Wilmot originally filed suit on his own, but he voluntarily dismissed that case. Wilmot and Krywyj then filed this action jointly against FCAP and the Tyler Corporation. Wilmot maintained claims for age discrimination, retaliation, and wrongful discharge in violation of Ohio public policy. Krywyj maintained claims for retaliation and wrongful discharge in violation of Ohio public policy. The trial court granted summary judgment in favor of FCAP and the Tyler Corporation on all claims.
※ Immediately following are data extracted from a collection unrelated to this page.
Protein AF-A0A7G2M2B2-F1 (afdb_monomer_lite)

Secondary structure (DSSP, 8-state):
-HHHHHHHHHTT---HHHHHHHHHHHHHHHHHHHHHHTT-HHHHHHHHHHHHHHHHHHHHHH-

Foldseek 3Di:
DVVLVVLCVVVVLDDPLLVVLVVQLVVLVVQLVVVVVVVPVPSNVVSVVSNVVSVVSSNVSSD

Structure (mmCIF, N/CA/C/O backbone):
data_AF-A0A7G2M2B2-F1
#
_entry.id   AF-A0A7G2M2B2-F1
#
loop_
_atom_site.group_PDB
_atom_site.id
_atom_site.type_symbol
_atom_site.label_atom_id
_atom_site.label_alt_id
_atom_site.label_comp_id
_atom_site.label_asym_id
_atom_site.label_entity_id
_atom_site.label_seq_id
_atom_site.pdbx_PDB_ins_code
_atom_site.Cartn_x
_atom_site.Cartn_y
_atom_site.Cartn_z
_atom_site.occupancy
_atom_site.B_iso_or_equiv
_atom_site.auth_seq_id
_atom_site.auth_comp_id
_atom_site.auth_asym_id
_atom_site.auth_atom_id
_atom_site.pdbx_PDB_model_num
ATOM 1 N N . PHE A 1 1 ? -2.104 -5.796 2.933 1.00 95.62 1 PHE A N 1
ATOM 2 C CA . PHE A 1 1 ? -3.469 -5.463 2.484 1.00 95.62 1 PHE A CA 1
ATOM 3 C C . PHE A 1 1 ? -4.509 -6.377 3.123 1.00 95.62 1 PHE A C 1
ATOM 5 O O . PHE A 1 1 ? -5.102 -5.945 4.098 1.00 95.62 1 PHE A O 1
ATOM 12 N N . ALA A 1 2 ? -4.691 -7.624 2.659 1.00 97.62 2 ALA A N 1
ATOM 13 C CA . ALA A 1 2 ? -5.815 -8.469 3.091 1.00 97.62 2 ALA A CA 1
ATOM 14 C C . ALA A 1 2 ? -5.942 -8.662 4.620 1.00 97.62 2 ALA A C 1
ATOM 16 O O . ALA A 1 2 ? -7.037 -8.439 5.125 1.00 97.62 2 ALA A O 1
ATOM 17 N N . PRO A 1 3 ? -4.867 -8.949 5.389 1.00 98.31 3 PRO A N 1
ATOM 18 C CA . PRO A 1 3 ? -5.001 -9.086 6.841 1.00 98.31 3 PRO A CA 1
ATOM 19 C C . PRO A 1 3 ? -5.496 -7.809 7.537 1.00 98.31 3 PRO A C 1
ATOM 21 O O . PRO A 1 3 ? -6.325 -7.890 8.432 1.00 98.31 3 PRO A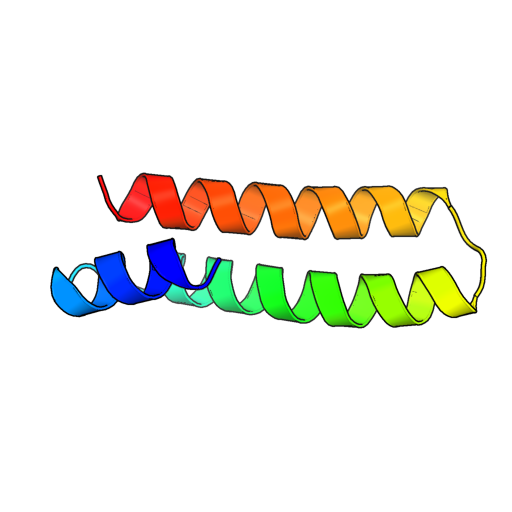 O 1
ATOM 24 N N . ALA A 1 4 ? -5.039 -6.628 7.103 1.00 98.25 4 ALA A N 1
ATOM 25 C CA . ALA A 1 4 ? -5.480 -5.354 7.674 1.00 98.25 4 ALA A CA 1
ATOM 26 C C . ALA A 1 4 ? -6.968 -5.089 7.400 1.00 98.25 4 ALA A C 1
ATOM 28 O O . ALA A 1 4 ? -7.685 -4.662 8.296 1.00 98.25 4 ALA A O 1
ATOM 29 N N . VA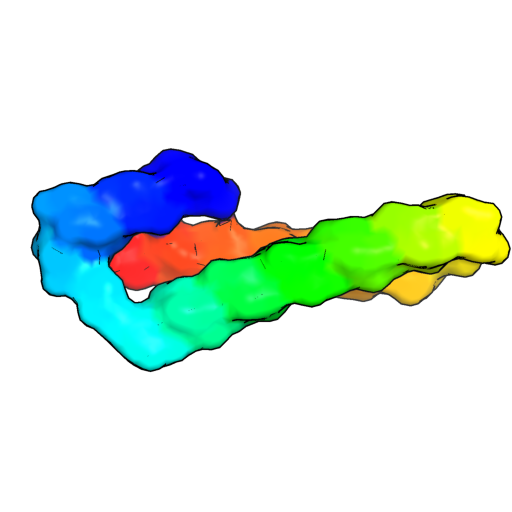L A 1 5 ? -7.445 -5.386 6.185 1.00 98.38 5 VAL A N 1
ATOM 30 C CA . VAL A 1 5 ? -8.866 -5.234 5.826 1.00 98.38 5 VAL A CA 1
ATOM 31 C C . VAL A 1 5 ? -9.744 -6.188 6.633 1.00 98.38 5 VAL A C 1
ATOM 33 O O . VAL A 1 5 ? -10.765 -5.762 7.163 1.00 98.38 5 VAL A O 1
ATOM 36 N N . LEU A 1 6 ? -9.331 -7.452 6.776 1.00 98.38 6 LEU A N 1
ATOM 37 C CA . LEU A 1 6 ? -10.058 -8.425 7.595 1.00 98.38 6 LEU A CA 1
ATOM 38 C C . LEU A 1 6 ? -10.125 -7.984 9.064 1.00 98.38 6 LEU A C 1
ATOM 40 O O . LEU A 1 6 ? -11.192 -8.055 9.660 1.00 98.38 6 LEU A O 1
ATOM 44 N N . LEU A 1 7 ? -9.024 -7.468 9.627 1.00 98.50 7 LEU A N 1
ATOM 45 C CA . LEU A 1 7 ? -9.007 -6.914 10.987 1.00 98.50 7 LEU A CA 1
ATOM 46 C C . LEU A 1 7 ? -9.953 -5.718 11.134 1.00 98.50 7 LEU A C 1
ATOM 48 O O . LEU A 1 7 ? -10.736 -5.682 12.077 1.00 98.50 7 LEU A O 1
ATOM 52 N N . ILE A 1 8 ? -9.905 -4.760 10.204 1.00 98.56 8 ILE A N 1
ATOM 53 C CA . ILE A 1 8 ? -10.799 -3.593 10.201 1.00 98.56 8 ILE A CA 1
ATOM 54 C C . ILE A 1 8 ? -12.267 -4.032 10.217 1.00 98.56 8 ILE A C 1
ATOM 56 O O . ILE A 1 8 ? -13.044 -3.507 11.014 1.00 98.56 8 ILE A O 1
ATOM 60 N N . GLU A 1 9 ? -12.639 -4.989 9.365 1.00 98.25 9 GLU A N 1
ATOM 61 C CA . GLU A 1 9 ? -14.020 -5.467 9.255 1.00 98.25 9 GLU A CA 1
ATOM 62 C C . GLU A 1 9 ? -14.456 -6.233 10.510 1.00 98.25 9 GLU A C 1
ATOM 64 O O . GLU A 1 9 ? -15.513 -5.951 11.067 1.00 98.25 9 GLU A O 1
ATOM 69 N N . MET A 1 10 ? -13.613 -7.136 11.022 1.00 98.31 10 MET A N 1
ATOM 70 C CA . MET A 1 10 ? -13.892 -7.881 12.257 1.00 98.31 10 MET A CA 1
ATOM 71 C C . MET A 1 10 ? -14.039 -6.971 13.484 1.00 98.31 10 MET A C 1
ATOM 73 O O . MET A 1 10 ? -14.787 -7.299 14.401 1.00 98.31 10 MET A O 1
ATOM 77 N N . LEU A 1 11 ? -13.329 -5.841 13.510 1.00 98.00 11 LEU A N 1
ATOM 78 C CA . LEU A 1 11 ? -13.414 -4.842 14.577 1.00 98.00 11 LEU A CA 1
ATOM 79 C C . LEU A 1 11 ? -14.537 -3.813 14.352 1.00 98.00 11 LEU A C 1
ATOM 81 O O . LEU A 1 11 ? -14.740 -2.956 15.210 1.00 98.00 11 LEU A O 1
ATOM 85 N N . GLY A 1 12 ? -15.235 -3.846 13.210 1.00 97.69 12 GLY A N 1
ATOM 86 C CA . GLY A 1 12 ? -16.250 -2.848 12.856 1.00 97.69 12 GLY A CA 1
ATOM 87 C C . GLY A 1 12 ? -15.687 -1.432 12.680 1.00 97.69 12 GLY A C 1
ATOM 88 O O . GLY A 1 12 ? -16.383 -0.453 12.934 1.00 97.69 12 GLY A O 1
ATOM 89 N N . ARG A 1 13 ? -14.412 -1.303 12.284 1.00 97.75 13 ARG A N 1
ATOM 90 C CA . ARG A 1 13 ? -13.695 -0.016 12.142 1.00 97.75 13 ARG A CA 1
ATOM 91 C C . ARG A 1 13 ? -13.660 0.486 10.697 1.00 97.75 13 ARG A C 1
ATOM 93 O O . ARG A 1 13 ? -12.856 1.359 10.360 1.00 97.75 13 ARG A O 1
ATOM 100 N N . ASN A 1 14 ? -14.494 -0.083 9.830 1.00 97.50 14 ASN A N 1
ATOM 101 C CA . ASN A 1 14 ? -14.584 0.331 8.438 1.00 97.50 14 ASN A CA 1
ATOM 102 C C . ASN A 1 14 ? -15.174 1.750 8.330 1.00 97.50 14 ASN A C 1
ATOM 104 O O . ASN A 1 14 ? -16.048 2.174 9.079 1.00 97.50 14 ASN A O 1
ATOM 108 N N . ASN A 1 15 ? -14.623 2.537 7.414 1.00 97.94 15 ASN A N 1
ATOM 109 C CA . ASN A 1 15 ? -15.034 3.914 7.153 1.00 97.94 15 ASN A CA 1
ATOM 110 C C . ASN A 1 15 ? -14.545 4.370 5.768 1.00 97.94 15 ASN A C 1
ATOM 112 O O . ASN A 1 15 ? -13.805 3.657 5.080 1.00 97.94 15 ASN A O 1
ATOM 116 N N . SER A 1 16 ? -14.902 5.594 5.377 1.00 98.31 16 SER A N 1
ATOM 117 C CA . SER A 1 16 ? -14.519 6.178 4.086 1.00 98.31 16 SER A CA 1
ATOM 118 C C . SER A 1 16 ? -13.003 6.216 3.850 1.00 98.31 16 SER A C 1
ATOM 120 O O . SER A 1 16 ? -12.566 6.039 2.715 1.00 98.31 16 SER A O 1
ATOM 122 N N . ALA A 1 17 ? -12.187 6.394 4.896 1.00 98.25 17 ALA A N 1
ATOM 123 C CA . ALA A 1 17 ? -10.730 6.392 4.770 1.00 98.25 17 ALA A CA 1
ATOM 124 C C . ALA A 1 17 ? -10.185 4.982 4.484 1.00 98.25 17 ALA A C 1
ATOM 126 O O . ALA A 1 17 ? -9.354 4.812 3.592 1.00 98.25 17 ALA A O 1
ATOM 127 N N . THR A 1 18 ? -10.697 3.953 5.169 1.00 98.31 18 THR A N 1
ATOM 128 C CA . THR A 1 18 ? -10.324 2.552 4.895 1.00 98.31 18 THR A CA 1
ATOM 129 C C . THR A 1 18 ? -10.766 2.097 3.500 1.00 98.31 18 THR A C 1
ATOM 131 O O . THR A 1 18 ? -10.013 1.404 2.814 1.00 98.31 18 THR A O 1
ATOM 134 N N . LEU A 1 19 ? -11.937 2.557 3.035 1.00 98.50 19 LEU A N 1
ATOM 135 C CA . LEU A 1 19 ? -12.422 2.307 1.678 1.00 98.50 19 LEU A CA 1
ATOM 136 C C . LEU A 1 19 ? -11.503 2.957 0.638 1.00 98.50 19 LEU A C 1
ATOM 138 O O . LEU A 1 19 ? -11.074 2.291 -0.306 1.00 98.50 19 LEU A O 1
ATOM 142 N N . LEU A 1 20 ? -11.151 4.230 0.837 1.00 98.75 20 LEU A N 1
ATOM 143 C CA . LEU A 1 20 ? -10.234 4.947 -0.046 1.00 98.75 20 LEU A CA 1
ATOM 144 C C . LEU A 1 20 ? -8.861 4.263 -0.098 1.00 98.75 20 LEU A C 1
ATOM 146 O O . LEU A 1 20 ? -8.326 4.038 -1.182 1.00 98.75 20 LEU A O 1
ATOM 150 N N . ALA A 1 21 ? -8.303 3.872 1.050 1.00 98.69 21 ALA A N 1
ATOM 151 C CA . ALA A 1 21 ? -7.029 3.160 1.101 1.00 98.69 21 ALA A CA 1
ATOM 152 C C . ALA A 1 21 ? -7.094 1.825 0.335 1.00 98.69 21 ALA A C 1
ATOM 154 O O . ALA A 1 21 ? -6.161 1.481 -0.395 1.00 98.69 21 ALA A O 1
ATOM 155 N N . ALA A 1 22 ? -8.211 1.096 0.421 1.00 98.69 22 ALA A N 1
ATOM 156 C CA . ALA A 1 22 ? -8.400 -0.126 -0.352 1.00 98.69 22 ALA A CA 1
ATOM 157 C C . ALA A 1 22 ? -8.482 0.118 -1.867 1.00 98.69 22 ALA A C 1
ATOM 159 O O . ALA A 1 22 ? -7.850 -0.610 -2.639 1.00 98.69 22 ALA A O 1
ATOM 160 N N . GLN A 1 23 ? -9.180 1.171 -2.297 1.00 98.75 23 GLN A N 1
ATOM 161 C CA . GLN A 1 23 ? -9.235 1.580 -3.703 1.00 98.75 23 GLN A CA 1
ATOM 162 C C . GLN A 1 23 ? -7.851 1.983 -4.230 1.00 98.75 23 GLN A C 1
ATOM 164 O O . GLN A 1 23 ? -7.445 1.521 -5.298 1.00 98.75 23 GLN A O 1
ATOM 169 N N . VAL A 1 24 ? -7.092 2.778 -3.466 1.00 98.81 24 VAL A N 1
ATOM 170 C CA . VAL A 1 24 ? -5.718 3.172 -3.823 1.00 98.81 24 VAL A CA 1
ATOM 171 C C . VAL A 1 24 ? -4.821 1.945 -3.959 1.00 98.81 24 VAL A C 1
ATOM 173 O O . VAL A 1 24 ? -4.078 1.849 -4.933 1.00 98.81 24 VAL A O 1
ATOM 176 N N . PHE A 1 25 ? -4.907 0.977 -3.039 1.00 98.75 25 PHE A N 1
ATOM 177 C CA . PHE A 1 25 ? -4.147 -0.270 -3.148 1.00 98.75 25 PHE A CA 1
ATOM 178 C C . PHE A 1 25 ? -4.476 -1.032 -4.440 1.00 98.75 25 PHE A C 1
ATOM 180 O O . PHE A 1 25 ? -3.558 -1.450 -5.151 1.00 98.75 25 PHE A O 1
ATOM 187 N N . LEU A 1 26 ? -5.764 -1.199 -4.759 1.00 98.75 26 LEU A N 1
ATOM 188 C CA . LEU A 1 26 ? -6.200 -1.912 -5.961 1.00 98.75 26 LEU A CA 1
ATOM 189 C C . LEU A 1 26 ? -5.699 -1.219 -7.234 1.00 98.75 26 LEU A C 1
ATOM 191 O O . LEU A 1 26 ? -5.065 -1.857 -8.077 1.00 98.75 26 LEU A O 1
ATOM 195 N N . LEU A 1 27 ? -5.923 0.092 -7.348 1.00 98.75 27 LEU A N 1
ATOM 196 C CA . LEU A 1 27 ? -5.481 0.879 -8.499 1.00 98.75 27 LEU A CA 1
ATOM 197 C C . LEU A 1 27 ? -3.957 0.860 -8.640 1.00 98.75 27 LEU A C 1
ATOM 199 O O . LEU A 1 27 ? -3.448 0.659 -9.739 1.00 98.75 27 LEU A O 1
ATOM 203 N N . ALA A 1 28 ? -3.220 0.971 -7.533 1.00 98.75 28 ALA A N 1
ATOM 204 C CA . ALA A 1 28 ? -1.766 0.868 -7.532 1.00 98.75 28 ALA A CA 1
ATOM 205 C C . ALA A 1 28 ? -1.274 -0.481 -8.084 1.00 98.75 28 ALA A C 1
ATOM 207 O O . ALA A 1 28 ? -0.264 -0.523 -8.785 1.00 98.75 28 ALA A O 1
ATOM 208 N N . ARG A 1 29 ? -1.977 -1.589 -7.812 1.00 98.50 29 ARG A N 1
ATOM 209 C CA . ARG A 1 29 ? -1.630 -2.913 -8.359 1.00 98.50 29 ARG A CA 1
ATOM 210 C C . ARG A 1 29 ? -1.933 -3.022 -9.849 1.00 98.50 29 ARG A C 1
ATOM 212 O O . ARG A 1 29 ? -1.087 -3.527 -10.581 1.00 98.50 29 ARG A O 1
ATOM 219 N N . ILE A 1 30 ? -3.069 -2.494 -10.299 1.00 98.69 30 ILE A N 1
ATOM 220 C CA . ILE A 1 30 ? -3.415 -2.441 -11.728 1.00 98.69 30 ILE A CA 1
ATOM 221 C C . ILE A 1 30 ? -2.371 -1.617 -12.495 1.00 98.69 30 ILE A C 1
ATOM 223 O O . ILE A 1 30 ? -1.791 -2.104 -13.466 1.00 98.69 30 ILE A O 1
ATOM 227 N N . ILE A 1 31 ? -2.061 -0.407 -12.013 1.00 98.50 31 ILE A N 1
ATOM 228 C CA . ILE A 1 31 ? -1.049 0.476 -12.611 1.00 98.50 31 ILE A CA 1
ATOM 229 C C . ILE A 1 31 ? 0.320 -0.206 -12.617 1.00 98.50 31 ILE A C 1
ATOM 231 O O . ILE A 1 31 ? 0.997 -0.193 -13.642 1.00 98.50 31 ILE A O 1
ATOM 235 N N . TYR A 1 32 ? 0.726 -0.836 -11.509 1.00 98.44 32 TYR A N 1
ATOM 236 C CA . TYR A 1 32 ? 2.012 -1.528 -11.427 1.00 98.44 32 TYR A CA 1
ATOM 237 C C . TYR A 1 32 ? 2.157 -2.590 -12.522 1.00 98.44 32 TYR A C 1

The appeal contends that the trial court erred in awarding summary judgment to FCAP and the Tyler Corporation. We review the trial court's judgment de novo and use the same standard that the trial court applies under Civ.R. 56(C). Lee v. Sunnyside Honda (1998), 128 Ohio App.3d 657, 660; N. Coast Cable L.P. v. Hanneman (1994) 98 Ohio App. 3d 434, 440. Under Civ.R. 56 (C) summary judgment is appropriate when the moving party demonstrates that (1) there is no genuine issue of material fact, (2) the moving party is entitled to judgment as a matter of law, and (3) after construing the evidence most favorably for the party against whom the motion is made, reasonable minds can reach only a conclusion that is adverse to the nonmoving party. Zivich v. Mentor Soccer Club, Inc. (1998), 82 Ohio St.3d 367, 369-3-70; Temple v. Wean United, Inc. (1977), 50 Ohio St.2d 317, 327.

The moving party bears the initial responsibility of informing the court of the basis for the motion and identifying those portions of the record which support the requested judgment. Vahila v. Hall (1997), 77 Ohio St.3d 421, 430. If the moving party discharges this initial burden, the party against whom the motion is made then bears a reciprocal burden of specificity to oppose the motion. Id. See, also, Mitseff v. Wheeler (1988), 38 Ohio St.3d 112. In deciding whether an evidentiary conflict exists so as to preclude summary judgment, the evidence and the inferences to be drawn from the underlying facts contained in the evidentiary materials must be construed in a light most favorable to the party opposing the motion. Hannah v. Dayton Power Light Co. (1998), 82 Ohio St.3d 482, 485; Turner v. Turner (1993), 67 Ohio St.3d 337, 341.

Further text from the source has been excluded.